__What is needed__
Go to the line below containing "ATOM 250 N N" and print exactly from there through the line containing "ATOM 299 N N", both included. Print nothing else.

══════

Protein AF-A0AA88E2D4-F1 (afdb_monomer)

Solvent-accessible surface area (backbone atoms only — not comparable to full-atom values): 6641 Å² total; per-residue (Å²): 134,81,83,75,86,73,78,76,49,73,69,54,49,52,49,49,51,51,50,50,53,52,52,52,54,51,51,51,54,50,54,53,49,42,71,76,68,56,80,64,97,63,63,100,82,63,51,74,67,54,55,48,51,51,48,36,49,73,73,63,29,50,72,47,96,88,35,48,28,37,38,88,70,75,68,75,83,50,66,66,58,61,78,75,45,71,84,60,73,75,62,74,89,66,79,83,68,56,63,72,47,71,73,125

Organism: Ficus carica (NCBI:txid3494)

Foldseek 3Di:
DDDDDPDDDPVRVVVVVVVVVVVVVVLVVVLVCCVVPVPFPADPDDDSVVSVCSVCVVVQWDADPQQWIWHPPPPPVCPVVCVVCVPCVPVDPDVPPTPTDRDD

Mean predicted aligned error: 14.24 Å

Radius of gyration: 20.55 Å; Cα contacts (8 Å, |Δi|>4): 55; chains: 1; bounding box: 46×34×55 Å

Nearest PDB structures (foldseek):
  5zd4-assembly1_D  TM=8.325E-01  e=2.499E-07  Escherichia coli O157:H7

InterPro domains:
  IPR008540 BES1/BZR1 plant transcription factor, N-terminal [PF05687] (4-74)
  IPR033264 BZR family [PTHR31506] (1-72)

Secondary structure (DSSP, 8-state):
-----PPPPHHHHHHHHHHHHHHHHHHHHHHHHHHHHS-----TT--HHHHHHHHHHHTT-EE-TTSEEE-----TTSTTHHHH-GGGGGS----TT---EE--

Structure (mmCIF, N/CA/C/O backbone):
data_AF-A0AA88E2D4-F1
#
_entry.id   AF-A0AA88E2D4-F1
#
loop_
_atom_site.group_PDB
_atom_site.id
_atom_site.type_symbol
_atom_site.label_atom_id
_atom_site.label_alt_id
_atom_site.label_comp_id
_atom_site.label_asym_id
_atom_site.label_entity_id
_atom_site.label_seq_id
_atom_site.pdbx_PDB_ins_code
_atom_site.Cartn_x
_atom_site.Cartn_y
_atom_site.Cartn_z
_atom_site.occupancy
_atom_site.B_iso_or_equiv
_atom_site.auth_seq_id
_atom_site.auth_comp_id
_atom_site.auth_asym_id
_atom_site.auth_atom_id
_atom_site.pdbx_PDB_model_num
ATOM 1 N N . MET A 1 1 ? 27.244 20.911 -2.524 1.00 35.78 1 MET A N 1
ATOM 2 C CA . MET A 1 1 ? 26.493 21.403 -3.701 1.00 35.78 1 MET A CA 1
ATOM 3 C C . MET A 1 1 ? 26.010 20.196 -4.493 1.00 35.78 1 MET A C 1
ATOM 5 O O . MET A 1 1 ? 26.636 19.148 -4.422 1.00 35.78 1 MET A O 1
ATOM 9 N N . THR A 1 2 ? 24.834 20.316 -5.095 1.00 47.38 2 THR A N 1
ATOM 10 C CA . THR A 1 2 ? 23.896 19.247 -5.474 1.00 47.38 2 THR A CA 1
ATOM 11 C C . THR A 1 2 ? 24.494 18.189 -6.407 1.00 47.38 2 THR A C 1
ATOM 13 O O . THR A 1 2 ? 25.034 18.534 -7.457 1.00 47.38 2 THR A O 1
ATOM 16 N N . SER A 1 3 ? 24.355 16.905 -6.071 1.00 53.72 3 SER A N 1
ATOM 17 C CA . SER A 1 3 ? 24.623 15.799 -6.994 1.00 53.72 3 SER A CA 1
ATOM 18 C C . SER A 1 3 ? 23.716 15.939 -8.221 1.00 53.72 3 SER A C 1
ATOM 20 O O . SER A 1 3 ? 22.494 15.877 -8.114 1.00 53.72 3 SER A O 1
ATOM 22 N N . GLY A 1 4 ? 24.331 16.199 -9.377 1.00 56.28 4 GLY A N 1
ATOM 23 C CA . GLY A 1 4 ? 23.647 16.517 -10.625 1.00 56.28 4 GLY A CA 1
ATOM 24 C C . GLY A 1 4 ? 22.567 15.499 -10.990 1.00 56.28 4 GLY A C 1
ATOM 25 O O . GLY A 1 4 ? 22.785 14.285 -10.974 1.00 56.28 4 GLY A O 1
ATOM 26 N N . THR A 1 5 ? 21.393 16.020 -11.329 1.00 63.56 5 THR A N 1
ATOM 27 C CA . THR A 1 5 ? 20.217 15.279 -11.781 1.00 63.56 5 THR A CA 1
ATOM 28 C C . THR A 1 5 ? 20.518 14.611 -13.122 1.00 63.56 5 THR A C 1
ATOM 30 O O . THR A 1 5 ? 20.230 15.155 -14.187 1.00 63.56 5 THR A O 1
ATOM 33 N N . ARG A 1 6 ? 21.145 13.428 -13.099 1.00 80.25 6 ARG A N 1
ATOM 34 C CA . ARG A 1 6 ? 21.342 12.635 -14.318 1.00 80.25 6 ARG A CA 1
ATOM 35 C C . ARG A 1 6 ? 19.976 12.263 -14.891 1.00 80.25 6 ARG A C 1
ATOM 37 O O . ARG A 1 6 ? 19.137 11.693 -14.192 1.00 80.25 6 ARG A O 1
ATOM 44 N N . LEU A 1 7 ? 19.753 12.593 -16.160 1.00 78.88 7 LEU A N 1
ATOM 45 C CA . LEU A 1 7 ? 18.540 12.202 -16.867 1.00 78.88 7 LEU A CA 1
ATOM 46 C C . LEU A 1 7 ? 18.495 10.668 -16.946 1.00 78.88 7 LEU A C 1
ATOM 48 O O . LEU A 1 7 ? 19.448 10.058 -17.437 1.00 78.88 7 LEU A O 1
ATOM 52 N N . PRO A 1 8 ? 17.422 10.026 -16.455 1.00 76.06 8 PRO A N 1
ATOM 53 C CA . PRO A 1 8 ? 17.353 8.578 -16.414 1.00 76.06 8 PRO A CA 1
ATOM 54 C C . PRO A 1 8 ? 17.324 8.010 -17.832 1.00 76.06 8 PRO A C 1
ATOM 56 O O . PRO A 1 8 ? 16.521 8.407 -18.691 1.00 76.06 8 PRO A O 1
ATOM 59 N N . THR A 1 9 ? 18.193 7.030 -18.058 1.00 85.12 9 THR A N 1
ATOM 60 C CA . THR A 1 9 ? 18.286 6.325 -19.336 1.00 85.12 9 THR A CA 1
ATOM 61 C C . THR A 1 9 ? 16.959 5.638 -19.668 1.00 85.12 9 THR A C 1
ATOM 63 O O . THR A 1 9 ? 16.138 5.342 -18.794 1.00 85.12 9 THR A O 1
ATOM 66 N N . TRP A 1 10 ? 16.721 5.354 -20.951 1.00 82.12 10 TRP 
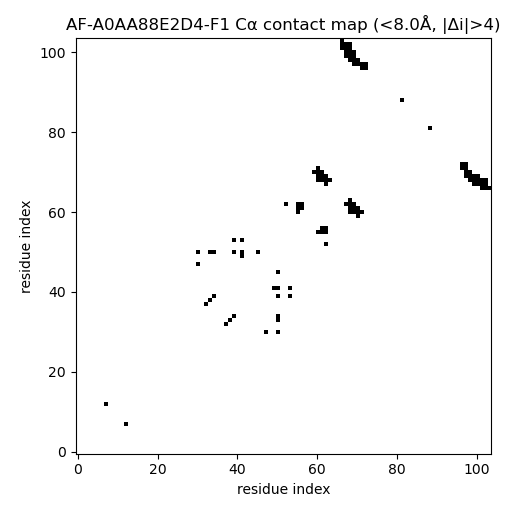A N 1
ATOM 67 C CA . TRP A 1 10 ? 15.515 4.638 -21.386 1.00 82.12 10 TRP A CA 1
ATOM 68 C C . TRP A 1 10 ? 15.339 3.297 -20.652 1.00 82.12 10 TRP A C 1
ATOM 70 O O . TRP A 1 10 ? 14.242 2.960 -20.204 1.00 82.12 10 TRP A O 1
ATOM 80 N N . LYS A 1 11 ? 16.447 2.575 -20.442 1.00 86.19 11 LYS A N 1
ATOM 81 C CA . LYS A 1 11 ? 16.480 1.303 -19.712 1.00 86.19 11 LYS A CA 1
ATOM 82 C C . LYS A 1 11 ? 16.105 1.470 -18.235 1.00 86.19 11 LYS A C 1
ATOM 84 O O . LYS A 1 11 ? 15.340 0.664 -17.712 1.00 86.19 11 LYS A O 1
ATOM 89 N N . GLU A 1 12 ? 16.584 2.524 -17.569 1.00 84.56 12 GLU A N 1
ATOM 90 C CA . GLU A 1 12 ? 16.205 2.837 -16.182 1.00 84.56 12 GLU A CA 1
ATOM 91 C C . GLU A 1 12 ? 14.725 3.213 -16.065 1.00 84.56 12 GLU A C 1
ATOM 93 O O . GLU A 1 12 ? 14.040 2.735 -15.159 1.00 84.56 12 GLU A O 1
ATOM 98 N N . ARG A 1 13 ? 14.204 4.004 -17.010 1.00 86.38 13 ARG A N 1
ATOM 99 C CA . ARG A 1 13 ? 12.778 4.357 -17.055 1.00 86.38 13 ARG A CA 1
ATOM 100 C C . ARG A 1 13 ? 11.895 3.127 -17.232 1.00 86.38 13 ARG A C 1
ATOM 102 O O . ARG A 1 13 ? 10.913 2.982 -16.505 1.00 86.38 13 ARG A O 1
ATOM 109 N N . GLU A 1 14 ? 12.249 2.220 -18.141 1.00 90.56 14 GLU A N 1
ATOM 110 C CA . GLU A 1 14 ? 11.458 1.005 -18.361 1.00 90.56 14 GLU A CA 1
ATOM 111 C C . GLU A 1 14 ? 11.553 0.030 -17.181 1.00 90.56 14 GLU A C 1
ATOM 113 O O . GLU A 1 14 ? 10.549 -0.556 -16.769 1.00 90.56 14 GLU A O 1
ATOM 118 N N . ASN A 1 15 ? 12.725 -0.080 -16.552 1.00 89.12 15 ASN A N 1
ATOM 119 C CA . ASN A 1 15 ? 12.874 -0.848 -15.318 1.00 89.12 15 ASN A CA 1
ATOM 120 C C . ASN A 1 15 ? 12.028 -0.267 -14.180 1.00 89.12 15 ASN A C 1
ATOM 122 O O . ASN A 1 15 ? 11.383 -1.028 -13.454 1.00 89.12 15 ASN A O 1
ATOM 126 N N . ASN A 1 16 ? 11.965 1.062 -14.049 1.00 90.44 16 ASN A N 1
ATOM 127 C CA . ASN A 1 16 ? 11.120 1.706 -13.050 1.00 90.44 16 ASN A CA 1
ATOM 128 C C . ASN A 1 16 ? 9.629 1.464 -13.338 1.00 90.44 16 ASN A C 1
ATOM 130 O O . ASN A 1 16 ? 8.892 1.048 -12.447 1.00 90.44 16 ASN A O 1
ATOM 
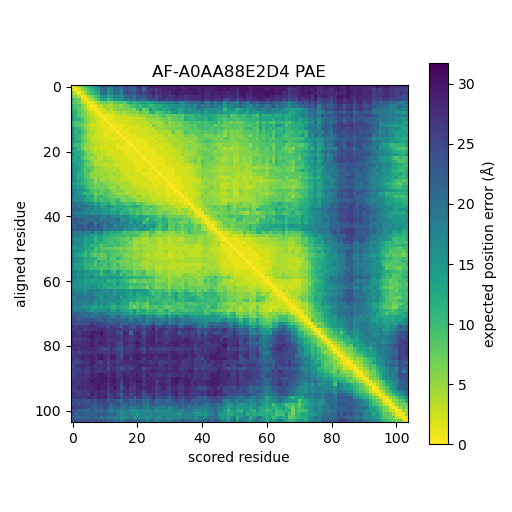134 N N . LYS A 1 17 ? 9.197 1.578 -14.604 1.00 90.88 17 LYS A N 1
ATOM 135 C CA . LYS A 1 17 ? 7.828 1.220 -15.021 1.00 90.88 17 LYS A CA 1
ATOM 136 C C . LYS A 1 17 ? 7.491 -0.233 -14.696 1.00 90.88 17 LYS A C 1
ATOM 138 O O . LYS A 1 17 ? 6.415 -0.516 -14.175 1.00 90.88 17 LYS A O 1
ATOM 143 N N . ARG A 1 18 ? 8.396 -1.174 -14.974 1.00 92.81 18 ARG A N 1
ATOM 144 C CA . ARG A 1 18 ? 8.196 -2.597 -14.661 1.00 92.81 18 ARG A CA 1
ATOM 145 C C . ARG A 1 18 ? 8.111 -2.838 -13.155 1.00 92.81 18 ARG A C 1
ATOM 147 O O . ARG A 1 18 ? 7.247 -3.596 -12.716 1.00 92.81 18 ARG A O 1
ATOM 154 N N . ARG A 1 19 ? 8.974 -2.191 -12.367 1.00 91.88 19 ARG A N 1
ATOM 155 C CA . ARG A 1 19 ? 8.945 -2.263 -10.900 1.00 91.88 19 ARG A CA 1
ATOM 156 C C . ARG A 1 19 ? 7.643 -1.695 -10.346 1.00 91.88 19 ARG A C 1
ATOM 158 O O . ARG A 1 19 ? 7.035 -2.331 -9.494 1.00 91.88 19 ARG A O 1
ATOM 165 N N . GLU A 1 20 ? 7.198 -0.553 -10.856 1.00 91.25 20 GLU A N 1
ATOM 166 C CA . GLU A 1 20 ? 5.931 0.071 -10.478 1.00 91.25 20 GLU A CA 1
ATOM 167 C C . GLU A 1 20 ? 4.743 -0.843 -10.807 1.00 91.25 20 GLU A C 1
ATOM 169 O O . GLU A 1 20 ? 3.935 -1.132 -9.932 1.00 91.25 20 GLU A O 1
ATOM 174 N N . ARG A 1 21 ? 4.683 -1.405 -12.025 1.00 92.31 21 ARG A N 1
ATOM 175 C CA . ARG A 1 21 ? 3.641 -2.376 -12.408 1.00 92.31 21 ARG A CA 1
ATOM 176 C C . ARG A 1 21 ? 3.625 -3.596 -11.487 1.00 92.31 21 ARG A C 1
ATOM 178 O O . ARG A 1 21 ? 2.559 -3.993 -11.031 1.00 92.31 21 ARG A O 1
ATOM 185 N N . ARG A 1 22 ? 4.795 -4.172 -11.177 1.00 91.69 22 ARG A N 1
ATOM 186 C CA . ARG A 1 22 ? 4.902 -5.304 -10.239 1.00 91.69 22 ARG A CA 1
ATOM 187 C C . ARG A 1 22 ? 4.433 -4.916 -8.838 1.00 91.69 22 ARG A C 1
ATOM 189 O O . ARG A 1 22 ? 3.665 -5.662 -8.243 1.00 91.69 22 ARG A O 1
ATOM 196 N N . ARG A 1 23 ? 4.836 -3.744 -8.337 1.00 93.31 23 ARG A N 1
ATOM 197 C CA . ARG A 1 23 ? 4.410 -3.227 -7.028 1.00 93.31 23 ARG A CA 1
ATOM 198 C C . ARG A 1 23 ? 2.890 -3.077 -6.960 1.00 93.31 23 ARG A C 1
ATOM 200 O O . ARG A 1 23 ? 2.275 -3.591 -6.031 1.00 93.31 23 ARG A O 1
ATOM 207 N N . ARG A 1 24 ? 2.285 -2.448 -7.974 1.00 86.75 24 ARG A N 1
ATOM 208 C CA . ARG A 1 24 ? 0.829 -2.266 -8.074 1.00 86.75 24 ARG A CA 1
ATOM 209 C C . ARG A 1 24 ? 0.085 -3.591 -8.181 1.00 86.75 24 ARG A C 1
ATOM 211 O O . ARG A 1 24 ? -0.927 -3.763 -7.515 1.00 86.75 24 ARG A O 1
ATOM 218 N N . ALA A 1 25 ? 0.605 -4.545 -8.954 1.00 89.19 25 ALA A N 1
ATOM 219 C CA . ALA A 1 25 ? 0.006 -5.873 -9.063 1.00 89.19 25 ALA A CA 1
ATOM 220 C C . ALA A 1 25 ? 0.019 -6.627 -7.723 1.00 89.19 25 ALA A C 1
ATOM 222 O O . ALA A 1 25 ? -0.959 -7.288 -7.384 1.00 89.19 25 ALA A O 1
ATOM 223 N N . ILE A 1 26 ? 1.100 -6.515 -6.943 1.00 88.38 26 ILE A N 1
ATOM 224 C CA . ILE A 1 26 ? 1.181 -7.113 -5.601 1.00 88.38 26 ILE A CA 1
ATOM 225 C C . ILE A 1 26 ? 0.180 -6.441 -4.657 1.00 88.38 26 ILE A C 1
ATOM 227 O O . ILE A 1 26 ? -0.593 -7.139 -4.006 1.00 88.38 26 ILE A O 1
ATOM 231 N N . ALA A 1 27 ? 0.141 -5.106 -4.625 1.00 85.94 27 ALA A N 1
ATOM 232 C CA . ALA A 1 27 ? -0.806 -4.367 -3.791 1.00 85.94 27 ALA A CA 1
ATOM 233 C C . ALA A 1 27 ? -2.262 -4.731 -4.124 1.00 85.94 27 ALA A C 1
ATOM 235 O O 
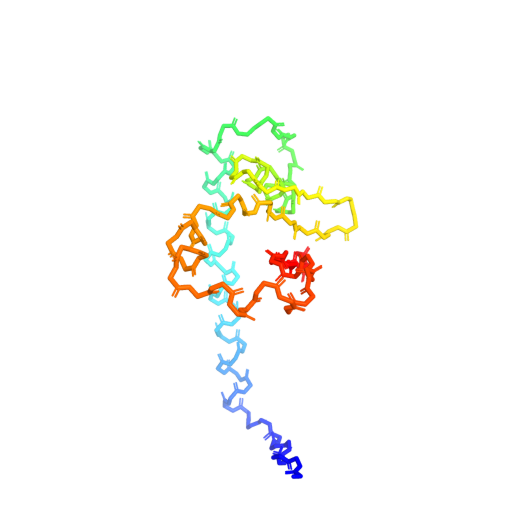. ALA A 1 27 ? -3.040 -5.026 -3.225 1.00 85.94 27 ALA A O 1
ATOM 236 N N . ALA A 1 28 ? -2.613 -4.814 -5.412 1.00 85.50 28 ALA A N 1
ATOM 237 C CA . ALA A 1 28 ? -3.945 -5.226 -5.850 1.00 85.50 28 ALA A CA 1
ATOM 238 C C . ALA A 1 28 ? -4.316 -6.638 -5.363 1.00 85.50 28 ALA A C 1
ATOM 240 O O . ALA A 1 28 ? -5.439 -6.852 -4.906 1.00 85.50 28 ALA A O 1
ATOM 241 N N . LYS A 1 29 ? -3.375 -7.593 -5.398 1.00 88.31 29 LYS A N 1
ATOM 242 C CA . LYS A 1 29 ? -3.594 -8.946 -4.855 1.00 88.31 29 LYS A CA 1
ATOM 243 C C . LYS A 1 29 ? -3.844 -8.924 -3.347 1.00 88.31 29 LYS A C 1
ATOM 245 O O . LYS A 1 29 ? -4.754 -9.604 -2.881 1.00 88.31 29 LYS A O 1
ATOM 250 N N . ILE A 1 30 ? -3.082 -8.122 -2.603 1.00 87.75 30 ILE A N 1
ATOM 251 C CA . ILE A 1 30 ? -3.256 -7.958 -1.153 1.00 87.75 30 ILE A CA 1
ATOM 252 C C . ILE A 1 30 ? -4.626 -7.347 -0.846 1.00 87.75 30 ILE A C 1
ATOM 254 O O . ILE A 1 30 ? -5.378 -7.921 -0.065 1.00 87.75 30 ILE A O 1
ATOM 258 N N . PHE A 1 31 ? -4.990 -6.236 -1.495 1.00 84.31 31 PHE A N 1
ATOM 259 C CA . PHE A 1 31 ? -6.289 -5.589 -1.286 1.00 84.31 31 PHE A CA 1
ATOM 260 C C . PHE A 1 31 ? -7.459 -6.504 -1.650 1.00 84.31 31 PHE A C 1
ATOM 262 O O . PHE A 1 31 ? -8.457 -6.524 -0.938 1.00 84.31 31 PHE A O 1
ATOM 269 N N . THR A 1 32 ? -7.325 -7.312 -2.704 1.00 84.81 32 THR A N 1
ATOM 270 C CA . THR A 1 32 ? -8.340 -8.315 -3.061 1.00 84.81 32 THR A CA 1
ATOM 271 C C . THR A 1 32 ? -8.511 -9.349 -1.945 1.00 84.81 32 THR A C 1
ATOM 273 O O . THR A 1 32 ? -9.634 -9.615 -1.528 1.00 84.81 32 THR A O 1
ATOM 276 N N . GLY A 1 33 ? -7.409 -9.882 -1.403 1.00 85.88 33 GLY A N 1
ATOM 277 C CA . GLY A 1 33 ? -7.452 -10.817 -0.274 1.00 85.88 33 GLY A CA 1
ATOM 278 C C . GLY A 1 33 ? -8.046 -10.197 0.994 1.00 85.88 33 GLY A C 1
ATOM 279 O O . GLY A 1 33 ? -8.903 -10.803 1.630 1.00 85.88 33 GLY A O 1
ATOM 280 N N . LEU A 1 34 ? -7.660 -8.962 1.324 1.00 84.81 34 LEU A N 1
ATOM 281 C CA . LEU A 1 34 ? -8.196 -8.218 2.469 1.00 84.81 34 LEU A CA 1
ATOM 282 C C . LEU A 1 34 ? -9.699 -7.946 2.342 1.00 84.81 34 LEU A C 1
ATOM 284 O O . LEU A 1 34 ? -10.414 -8.020 3.334 1.00 84.81 34 LEU A O 1
ATOM 288 N N . ARG A 1 35 ? -10.207 -7.682 1.134 1.00 80.19 35 ARG A N 1
ATOM 289 C CA . ARG A 1 35 ? -11.653 -7.525 0.909 1.00 80.19 35 ARG A CA 1
ATOM 290 C C . ARG A 1 35 ? -12.426 -8.820 1.127 1.00 80.19 35 ARG A C 1
ATOM 292 O O . ARG A 1 35 ? -13.539 -8.775 1.632 1.00 80.19 35 ARG A O 1
ATOM 299 N N . MET A 1 36 ? -11.854 -9.955 0.732 1.00 80.12 36 MET A N 1
ATOM 300 C CA . MET A 1 36 ? -12.521 -11.253 0.860 1.00 80.12 36 MET A CA 1
ATOM 301 C C . MET A 1 36 ? -12.457 -11.817 2.282 1.00 80.12 36 MET A C 1
ATOM 303 O O . MET A 1 36 ? -13.429 -12.406 2.738 1.00 80.12 36 MET A O 1
ATOM 307 N N . TYR A 1 37 ? -11.326 -11.645 2.971 1.00 82.38 37 TYR A N 1
ATOM 308 C CA . TYR A 1 37 ? -11.038 -12.343 4.231 1.00 82.38 37 TYR A CA 1
ATOM 309 C C . TYR A 1 37 ? -10.779 -11.422 5.425 1.00 82.38 37 TYR A C 1
ATOM 311 O O . TYR A 1 37 ? -10.721 -11.898 6.552 1.00 82.38 37 TYR A O 1
ATOM 319 N N . GLY A 1 38 ? -10.615 -10.115 5.215 1.00 74.06 38 GLY A N 1
ATOM 320 C CA . GLY A 1 38 ? -10.268 -9.174 6.283 1.00 74.06 38 GLY A CA 1
ATOM 321 C C . GLY A 1 38 ? -11.420 -8.839 7.229 1.00 74.06 38 GLY A C 1
ATOM 322 O O . GLY A 1 38 ? -11.217 -8.103 8.182 1.00 74.06 38 GLY A O 1
ATOM 323 N N . ASN A 1 39 ? -12.629 -9.353 6.968 1.00 77.38 39 ASN A N 1
ATOM 324 C CA . ASN A 1 39 ? -13.817 -9.183 7.812 1.00 77.38 39 ASN A CA 1
ATOM 325 C C . ASN A 1 39 ? -14.118 -7.715 8.194 1.00 77.38 39 ASN A C 1
ATOM 327 O O . ASN A 1 39 ? -14.781 -7.431 9.196 1.00 77.38 39 ASN A O 1
ATOM 331 N N . PHE A 1 40 ? -13.630 -
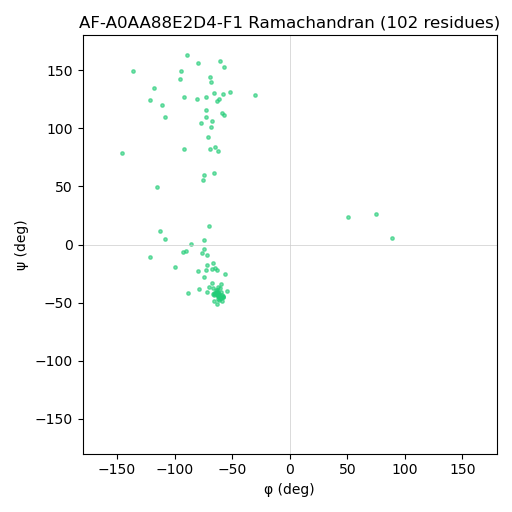6.774 7.383 1.00 76.38 40 PHE A N 1
ATOM 332 C CA . PHE A 1 40 ? -13.863 -5.353 7.559 1.00 76.38 40 PHE A CA 1
ATOM 333 C C . PHE A 1 40 ? -15.338 -5.047 7.292 1.00 76.38 40 PHE A C 1
ATOM 335 O O . PHE A 1 40 ? -15.921 -5.552 6.331 1.00 76.38 40 PHE A O 1
ATOM 342 N N . LYS A 1 41 ? -15.941 -4.166 8.098 1.00 70.50 41 LYS A N 1
ATOM 343 C CA . LYS A 1 41 ? -17.305 -3.648 7.876 1.00 70.50 41 LYS A CA 1
ATOM 344 C C . LYS A 1 41 ? -17.322 -2.621 6.735 1.00 70.50 41 LYS A C 1
ATOM 346 O O . LYS A 1 41 ? -17.695 -1.469 6.935 1.00 70.50 41 LYS A O 1
ATOM 351 N N . LEU A 1 42 ? -16.837 -3.018 5.564 1.00 71.44 42 LEU A N 1
ATOM 352 C CA . LEU A 1 42 ? -16.728 -2.164 4.388 1.00 71.44 42 LEU A CA 1
ATOM 353 C C . LEU A 1 42 ? -17.951 -2.332 3.473 1.00 71.44 42 LEU A C 1
ATOM 355 O O . LEU A 1 42 ? -18.523 -3.424 3.406 1.00 71.44 42 LEU A O 1
ATOM 359 N N . PRO A 1 43 ? -18.355 -1.278 2.743 1.00 72.00 43 PRO A N 1
ATOM 360 C CA . PRO A 1 43 ? -19.406 -1.372 1.737 1.00 72.00 43 PRO A CA 1
ATOM 361 C C . PRO A 1 43 ? -19.094 -2.428 0.665 1.00 72.00 43 PRO A C 1
ATOM 363 O O . PRO A 1 43 ? -17.935 -2.686 0.332 1.00 72.00 43 PRO A O 1
ATOM 366 N N . LYS A 1 44 ? -20.144 -2.992 0.051 1.00 65.81 44 LYS A N 1
ATOM 367 C CA . LYS A 1 44 ? -20.036 -4.009 -1.018 1.00 65.81 44 LYS A CA 1
ATOM 368 C C . LYS A 1 44 ? -19.192 -3.541 -2.221 1.00 65.81 44 LYS A C 1
ATOM 370 O O . LYS A 1 44 ? -18.602 -4.370 -2.907 1.00 65.81 44 LYS A O 1
ATOM 375 N N . HIS A 1 45 ? -19.105 -2.227 -2.442 1.00 69.38 45 HIS A N 1
ATOM 376 C CA . HIS A 1 45 ? -18.285 -1.574 -3.469 1.00 69.38 45 HIS A CA 1
ATOM 377 C C . HIS A 1 45 ? -17.187 -0.697 -2.855 1.00 69.38 45 HIS A C 1
ATOM 379 O O . HIS A 1 45 ? -17.061 0.469 -3.206 1.00 69.38 45 HIS A O 1
ATOM 385 N N . CYS A 1 46 ? -16.418 -1.230 -1.908 1.00 73.44 46 CYS A N 1
ATOM 386 C CA . CYS A 1 46 ? -15.330 -0.462 -1.314 1.00 73.44 46 CYS A CA 1
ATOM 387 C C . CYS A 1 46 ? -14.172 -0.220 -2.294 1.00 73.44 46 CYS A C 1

══════

__Answer area__
ATOM 250 N N . ILE A 1 30 ? -3.082 -8.122 -2.603 1.00 87.75 30 ILE A N 1
ATOM 251 C CA . ILE A 1 30 ? -3.256 -7.958 -1.153 1.00 87.75 30 ILE A CA 1
ATOM 252 C C . ILE A 1 30 ? -4.626 -7.347 -0.846 1.00 87.75 30 ILE A C 1
ATOM 254 O O . ILE A 1 30 ? -5.378 -7.921 -0.065 1.00 87.75 30 ILE A O 1
ATOM 258 N N . PHE A 1 31 ? -4.990 -6.236 -1.495 1.00 84.31 31 PHE A N 1
ATOM 259 C CA . PHE A 1 31 ? -6.289 -5.589 -1.286 1.00 84.31 31 PHE A CA 1
ATOM 260 C C . PHE A 1 31 ? -7.459 -6.504 -1.650 1.00 84.31 31 PHE A C 1
ATOM 262 O O . PHE A 1 31 ? -8.457 -6.524 -0.938 1.00 84.31 31 PHE A O 1
ATOM 269 N N . THR A 1 32 ? -7.325 -7.312 -2.704 1.00 84.81 32 THR A N 1
ATOM 270 C CA . THR A 1 32 ? -8.340 -8.315 -3.061 1.00 84.81 32 THR A CA 1
ATOM 271 C C . THR A 1 32 ? -8.511 -9.349 -1.945 1.00 84.81 32 THR A C 1
ATOM 273 O O . THR A 1 32 ? -9.634 -9.615 -1.528 1.00 84.81 32 THR A O 1
ATOM 276 N N . GLY A 1 33 ? -7.409 -9.882 -1.403 1.00 85.88 33 GLY A N 1
ATOM 277 C CA . GLY A 1 33 ? -7.452 -10.817 -0.274 1.00 85.88 33 GLY A CA 1
ATOM 278 C C . GLY A 1 33 ? -8.046 -10.197 0.994 1.00 85.88 33 GLY A C 1
ATOM 279 O O . GLY A 1 33 ? -8.903 -10.803 1.630 1.00 85.88 33 GLY A O 1
ATOM 280 N N . LEU A 1 34 ? -7.660 -8.962 1.324 1.00 84.81 34 LEU A N 1
ATOM 281 C CA . LEU A 1 34 ? -8.196 -8.218 2.469 1.00 84.81 34 LEU A CA 1
ATOM 282 C C . LEU A 1 34 ? -9.699 -7.946 2.342 1.00 84.81 34 LEU A C 1
ATOM 284 O O . LEU A 1 34 ? -10.414 -8.020 3.334 1.00 84.81 34 LEU A O 1
ATOM 288 N N . ARG A 1 35 ? -10.207 -7.682 1.134 1.00 80.19 35 ARG A N 1
ATOM 289 C CA . ARG A 1 35 ? -11.653 -7.525 0.909 1.00 80.19 35 ARG A CA 1
ATOM 290 C C . ARG A 1 35 ? -12.426 -8.820 1.127 1.00 80.19 35 ARG A C 1
ATOM 292 O O . ARG A 1 35 ? -13.539 -8.775 1.632 1.00 80.19 35 ARG A O 1
ATOM 299 N N . MET A 1 36 ? -11.854 -9.955 0.732 1.00 80.12 36 MET A N 1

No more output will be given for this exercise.